_WHAT IS NEEDED_.
Each line from the one holding "ATOM 134 O O . VAL A 1 19 ? 9.071 4.434 -3" to the last line of the listing must be set down exactly. No pictures are to be included.

▽

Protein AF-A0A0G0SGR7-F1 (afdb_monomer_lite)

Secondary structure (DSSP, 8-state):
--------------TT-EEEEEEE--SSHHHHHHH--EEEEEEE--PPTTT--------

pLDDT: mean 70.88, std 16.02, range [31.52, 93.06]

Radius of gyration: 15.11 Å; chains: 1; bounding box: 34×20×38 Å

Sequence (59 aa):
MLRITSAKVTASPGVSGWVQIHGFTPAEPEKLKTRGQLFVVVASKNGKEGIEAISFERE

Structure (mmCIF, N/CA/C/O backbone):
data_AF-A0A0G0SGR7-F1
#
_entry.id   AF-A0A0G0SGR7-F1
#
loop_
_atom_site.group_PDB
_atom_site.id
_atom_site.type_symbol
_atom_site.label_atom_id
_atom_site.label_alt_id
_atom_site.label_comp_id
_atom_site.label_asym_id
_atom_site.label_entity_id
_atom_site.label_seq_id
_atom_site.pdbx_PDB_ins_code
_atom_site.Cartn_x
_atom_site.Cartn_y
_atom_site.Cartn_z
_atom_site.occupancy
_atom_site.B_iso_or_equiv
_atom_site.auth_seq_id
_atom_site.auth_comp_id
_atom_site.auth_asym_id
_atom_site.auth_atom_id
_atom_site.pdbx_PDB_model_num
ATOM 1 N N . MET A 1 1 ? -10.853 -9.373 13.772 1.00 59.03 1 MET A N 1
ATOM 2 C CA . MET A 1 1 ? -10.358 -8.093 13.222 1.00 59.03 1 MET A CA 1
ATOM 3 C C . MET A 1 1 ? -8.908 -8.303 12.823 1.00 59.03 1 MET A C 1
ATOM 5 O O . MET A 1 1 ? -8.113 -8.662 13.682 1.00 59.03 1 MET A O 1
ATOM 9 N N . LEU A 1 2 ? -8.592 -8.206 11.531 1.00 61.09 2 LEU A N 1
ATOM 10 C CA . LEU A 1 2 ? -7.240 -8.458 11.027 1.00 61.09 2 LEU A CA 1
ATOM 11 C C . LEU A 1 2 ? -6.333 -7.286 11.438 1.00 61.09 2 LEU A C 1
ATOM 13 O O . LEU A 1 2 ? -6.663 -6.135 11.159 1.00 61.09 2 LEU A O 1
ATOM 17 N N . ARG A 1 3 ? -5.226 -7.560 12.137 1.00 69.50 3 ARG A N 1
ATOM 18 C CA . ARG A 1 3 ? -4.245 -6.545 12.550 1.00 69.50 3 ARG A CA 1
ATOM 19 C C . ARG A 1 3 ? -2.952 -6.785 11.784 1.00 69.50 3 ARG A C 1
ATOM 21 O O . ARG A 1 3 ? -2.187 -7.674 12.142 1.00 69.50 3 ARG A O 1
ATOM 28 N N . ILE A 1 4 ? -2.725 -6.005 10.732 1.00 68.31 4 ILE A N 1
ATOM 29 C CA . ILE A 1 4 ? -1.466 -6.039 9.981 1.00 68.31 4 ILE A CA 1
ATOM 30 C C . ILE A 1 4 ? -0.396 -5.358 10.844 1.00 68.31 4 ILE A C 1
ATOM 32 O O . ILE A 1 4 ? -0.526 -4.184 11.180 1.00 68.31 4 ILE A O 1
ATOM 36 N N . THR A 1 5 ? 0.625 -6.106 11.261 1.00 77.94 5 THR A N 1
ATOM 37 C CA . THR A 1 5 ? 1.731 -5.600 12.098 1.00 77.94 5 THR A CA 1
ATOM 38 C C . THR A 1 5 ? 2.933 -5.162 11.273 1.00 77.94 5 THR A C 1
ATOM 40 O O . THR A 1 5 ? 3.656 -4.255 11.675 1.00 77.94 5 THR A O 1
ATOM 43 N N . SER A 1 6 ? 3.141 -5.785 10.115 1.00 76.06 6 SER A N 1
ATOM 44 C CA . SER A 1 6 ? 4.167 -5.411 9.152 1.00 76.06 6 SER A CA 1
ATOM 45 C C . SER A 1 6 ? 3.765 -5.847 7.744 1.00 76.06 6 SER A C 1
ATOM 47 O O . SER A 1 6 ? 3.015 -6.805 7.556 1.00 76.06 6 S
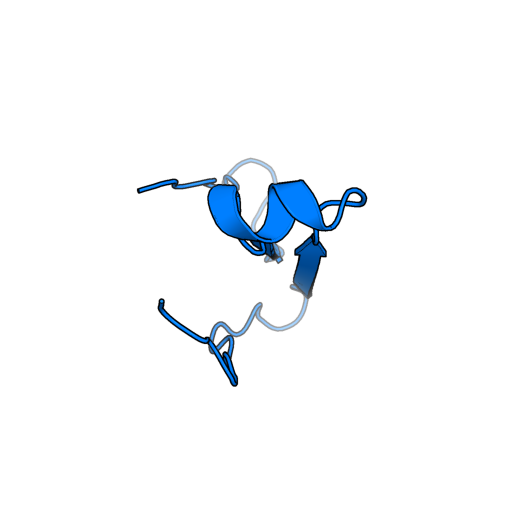ER A O 1
ATOM 49 N N . ALA A 1 7 ? 4.267 -5.121 6.749 1.00 74.25 7 ALA A N 1
ATOM 50 C CA . ALA A 1 7 ? 4.158 -5.461 5.338 1.00 74.25 7 ALA A CA 1
ATOM 51 C C . ALA A 1 7 ? 5.491 -5.118 4.661 1.00 74.25 7 ALA A C 1
ATOM 53 O O . ALA A 1 7 ? 6.139 -4.134 5.024 1.00 74.25 7 ALA A O 1
ATOM 54 N N . LYS A 1 8 ? 5.915 -5.933 3.693 1.00 78.75 8 LYS A N 1
ATOM 55 C CA . LYS A 1 8 ? 7.157 -5.730 2.940 1.00 78.75 8 LYS A CA 1
ATOM 56 C C . LYS A 1 8 ? 6.834 -5.654 1.456 1.00 78.75 8 LYS A C 1
ATOM 58 O O . LYS A 1 8 ? 6.265 -6.590 0.907 1.00 78.75 8 LYS A O 1
ATOM 63 N N . VAL A 1 9 ? 7.251 -4.572 0.806 1.00 71.94 9 VAL A N 1
ATOM 64 C CA . VAL A 1 9 ? 7.219 -4.462 -0.657 1.00 71.94 9 VAL A CA 1
ATOM 65 C C . VAL A 1 9 ? 8.494 -5.097 -1.212 1.00 71.94 9 VAL A C 1
ATOM 67 O O . VAL A 1 9 ? 9.595 -4.745 -0.794 1.00 71.94 9 VAL A O 1
ATOM 70 N N . THR A 1 10 ? 8.352 -6.073 -2.108 1.00 74.88 10 THR A N 1
ATOM 71 C CA . THR A 1 10 ? 9.476 -6.835 -2.689 1.00 74.88 10 THR A CA 1
ATOM 72 C C . THR A 1 10 ? 9.791 -6.455 -4.138 1.00 74.88 10 THR A C 1
ATOM 74 O O . THR A 1 10 ? 10.755 -6.968 -4.701 1.00 74.88 10 THR A O 1
ATOM 77 N N . ALA A 1 11 ? 9.016 -5.549 -4.741 1.00 67.62 11 ALA A N 1
ATOM 78 C CA . ALA A 1 11 ? 9.243 -5.081 -6.103 1.00 67.62 11 ALA A CA 1
ATOM 79 C C . ALA A 1 11 ? 10.477 -4.163 -6.179 1.00 67.62 11 ALA A C 1
ATOM 81 O O . ALA A 1 11 ? 10.553 -3.159 -5.471 1.00 67.62 11 ALA A O 1
ATOM 82 N N . SER A 1 12 ? 11.431 -4.497 -7.056 1.00 70.00 12 SER A N 1
ATOM 83 C CA . SER A 1 12 ? 12.556 -3.620 -7.399 1.00 70.00 12 SER A CA 1
ATOM 84 C C . SER A 1 12 ? 12.151 -2.724 -8.572 1.00 70.00 12 SER A C 1
ATOM 86 O O . SER A 1 12 ? 11.832 -3.256 -9.638 1.00 70.00 12 SER A O 1
ATOM 88 N N . PRO A 1 13 ? 12.167 -1.388 -8.431 1.00 66.81 13 PRO A N 1
ATOM 89 C CA . PRO A 1 13 ? 11.741 -0.491 -9.503 1.00 66.81 13 PRO A CA 1
ATOM 90 C C . PRO A 1 13 ? 12.789 -0.333 -10.628 1.00 66.81 13 PRO A C 1
ATOM 92 O O . PRO A 1 13 ? 12.562 0.393 -11.595 1.00 66.81 13 PRO A O 1
ATOM 95 N N . GLY A 1 14 ? 13.928 -1.032 -10.546 1.00 66.44 14 GLY A N 1
ATOM 96 C CA . GLY A 1 14 ? 15.026 -0.922 -11.509 1.00 66.44 14 GLY A CA 1
ATOM 97 C C . GLY A 1 14 ? 15.919 0.301 -11.267 1.00 66.44 14 GLY A C 1
ATOM 98 O O . GLY A 1 14 ? 15.736 1.039 -10.306 1.00 66.44 14 GLY A O 1
ATOM 99 N N . VAL A 1 15 ? 16.912 0.503 -12.141 1.00 66.75 15 VAL A N 1
ATOM 100 C CA . VAL A 1 15 ? 18.038 1.448 -11.940 1.00 66.75 15 VAL A CA 1
ATOM 101 C C . VAL A 1 15 ? 17.596 2.912 -11.795 1.00 66.75 15 VAL A C 1
ATOM 103 O O . VAL A 1 15 ? 18.283 3.701 -11.156 1.00 66.75 15 VAL A O 1
ATOM 106 N N . SER A 1 16 ? 16.450 3.281 -12.366 1.00 68.94 16 SER A N 1
ATOM 107 C CA . SER A 1 16 ? 15.943 4.658 -12.356 1.00 68.94 16 SER A CA 1
ATOM 108 C C . SER A 1 16 ? 14.450 4.756 -12.029 1.00 68.94 16 SER A C 1
ATOM 110 O O . SER A 1 16 ? 13.831 5.778 -12.309 1.00 68.94 16 SER A O 1
ATOM 112 N N . GLY A 1 17 ? 13.849 3.686 -11.509 1.00 73.44 17 GLY A N 1
ATOM 113 C CA . GLY A 1 17 ? 12.476 3.724 -11.017 1.00 73.44 17 GLY A CA 1
ATOM 114 C C . GLY A 1 17 ? 12.415 4.076 -9.531 1.00 73.44 17 GLY A C 1
ATOM 115 O O . GLY A 1 17 ? 13.432 4.136 -8.840 1.00 73.44 17 GLY A O 1
ATOM 116 N N . TRP A 1 18 ? 11.205 4.268 -9.021 1.00 75.94 18 TRP A N 1
ATOM 117 C CA . TRP A 1 18 ? 10.954 4.550 -7.614 1.00 75.94 18 TRP A CA 1
ATOM 118 C C . TRP A 1 18 ? 9.699 3.832 -7.116 1.00 75.94 18 TRP A C 1
ATOM 120 O O . TRP A 1 18 ? 8.807 3.466 -7.881 1.00 75.94 18 TRP A O 1
ATOM 130 N N . VAL A 1 19 ? 9.638 3.634 -5.801 1.00 79.69 19 VAL A N 1
ATOM 131 C CA . VAL A 1 19 ? 8.459 3.124 -5.098 1.00 79.69 19 VAL A CA 1
ATOM 132 C C . VAL A 1 19 ? 8.166 4.049 -3.929 1.00 79.69 19 VAL A C 1
ATOM 134 O O . VAL A 1 19 ? 9.071 4.434 -3
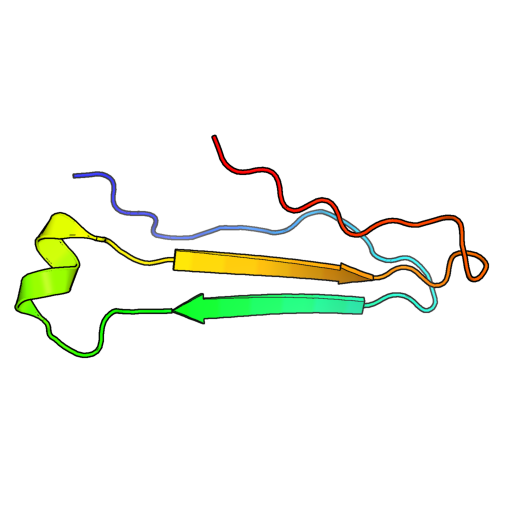.193 1.00 79.69 19 VAL A O 1
ATOM 137 N N . GLN A 1 20 ? 6.896 4.386 -3.749 1.00 81.38 20 GLN A N 1
ATOM 138 C CA . GLN A 1 20 ? 6.407 5.215 -2.663 1.00 81.38 20 GLN A CA 1
ATOM 139 C C . GLN A 1 20 ? 5.215 4.536 -1.995 1.00 81.38 20 GLN A C 1
ATOM 141 O O . GLN A 1 20
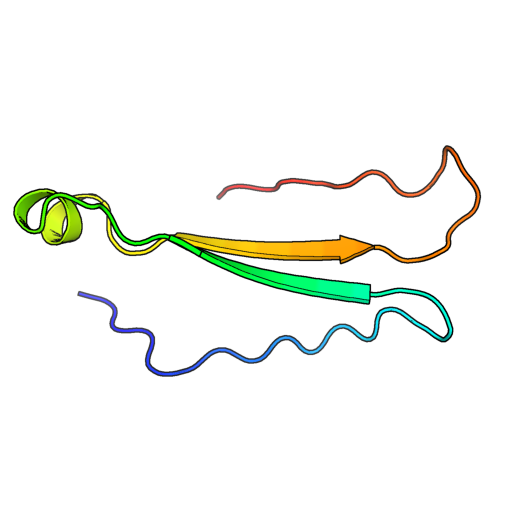 ? 4.301 4.056 -2.663 1.00 81.38 20 GLN A O 1
ATOM 146 N N . ILE A 1 21 ? 5.224 4.511 -0.666 1.00 83.12 21 ILE A N 1
ATOM 147 C CA . ILE A 1 21 ? 4.160 3.918 0.144 1.00 83.12 21 ILE A CA 1
ATOM 148 C C . ILE A 1 21 ? 3.485 5.041 0.921 1.00 83.12 21 ILE A C 1
ATOM 150 O O . ILE A 1 21 ? 4.155 5.806 1.611 1.00 83.12 21 ILE A O 1
ATOM 154 N N . HIS A 1 22 ? 2.161 5.115 0.824 1.00 85.31 22 HIS A N 1
ATOM 155 C CA . HIS A 1 22 ? 1.333 6.066 1.557 1.00 85.31 22 HIS A CA 1
ATOM 156 C C . HIS A 1 22 ? 0.359 5.338 2.467 1.00 85.31 22 HIS A C 1
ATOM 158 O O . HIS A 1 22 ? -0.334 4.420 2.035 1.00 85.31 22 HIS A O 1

△

_WRITTEN REPLY_.
ATOM 134 O O . VAL A 1 19 ? 9.071 4.434 -3
.193 1.00 79.69 19 VAL A O 1
ATOM 137 N N . GLN A 1 20 ? 6.896 4.386 -3.749 1.00 81.38 20 GLN A N 1
ATOM 138 C CA . GLN A 1 20 ? 6.407 5.215 -2.663 1.00 81.38 20 GLN A CA 1
ATOM 139 C C . GLN A 1 20 ? 5.215 4.536 -1.995 1.00 81.38 20 GLN A C 1
ATOM 141 O O . GLN A 1 20
 ? 4.301 4.056 -2.663 1.00 81.38 20 GLN A O 1
ATOM 146 N N . ILE A 1 21 ? 5.224 4.511 -0.666 1.00 83.12 21 ILE A N 1
ATOM 147 C CA . ILE A 1 21 ? 4.160 3.918 0.144 1.00 83.12 21 ILE A CA 1
ATOM 148 C C . ILE A 1 21 ? 3.485 5.041 0.921 1.00 83.12 21 ILE A C 1
ATOM 150 O O . ILE A 1 21 ? 4.155 5.806 1.611 1.00 83.12 21 ILE A O 1
ATOM 154 N N . HIS A 1 22 ? 2.161 5.115 0.824 1.00 85.31 22 HIS A N 1
ATOM 155 C CA . HIS A 1 22 ? 1.333 6.066 1.557 1.00 85.31 22 HIS A CA 1
ATOM 156 C C . HIS A 1 22 ? 0.359 5.338 2.467 1.00 85.31 22 HIS A C 1
ATOM 158 O O . HIS A 1 22 ? -0.334 4.420 2.035 1.00 85.31 22 HIS A O 1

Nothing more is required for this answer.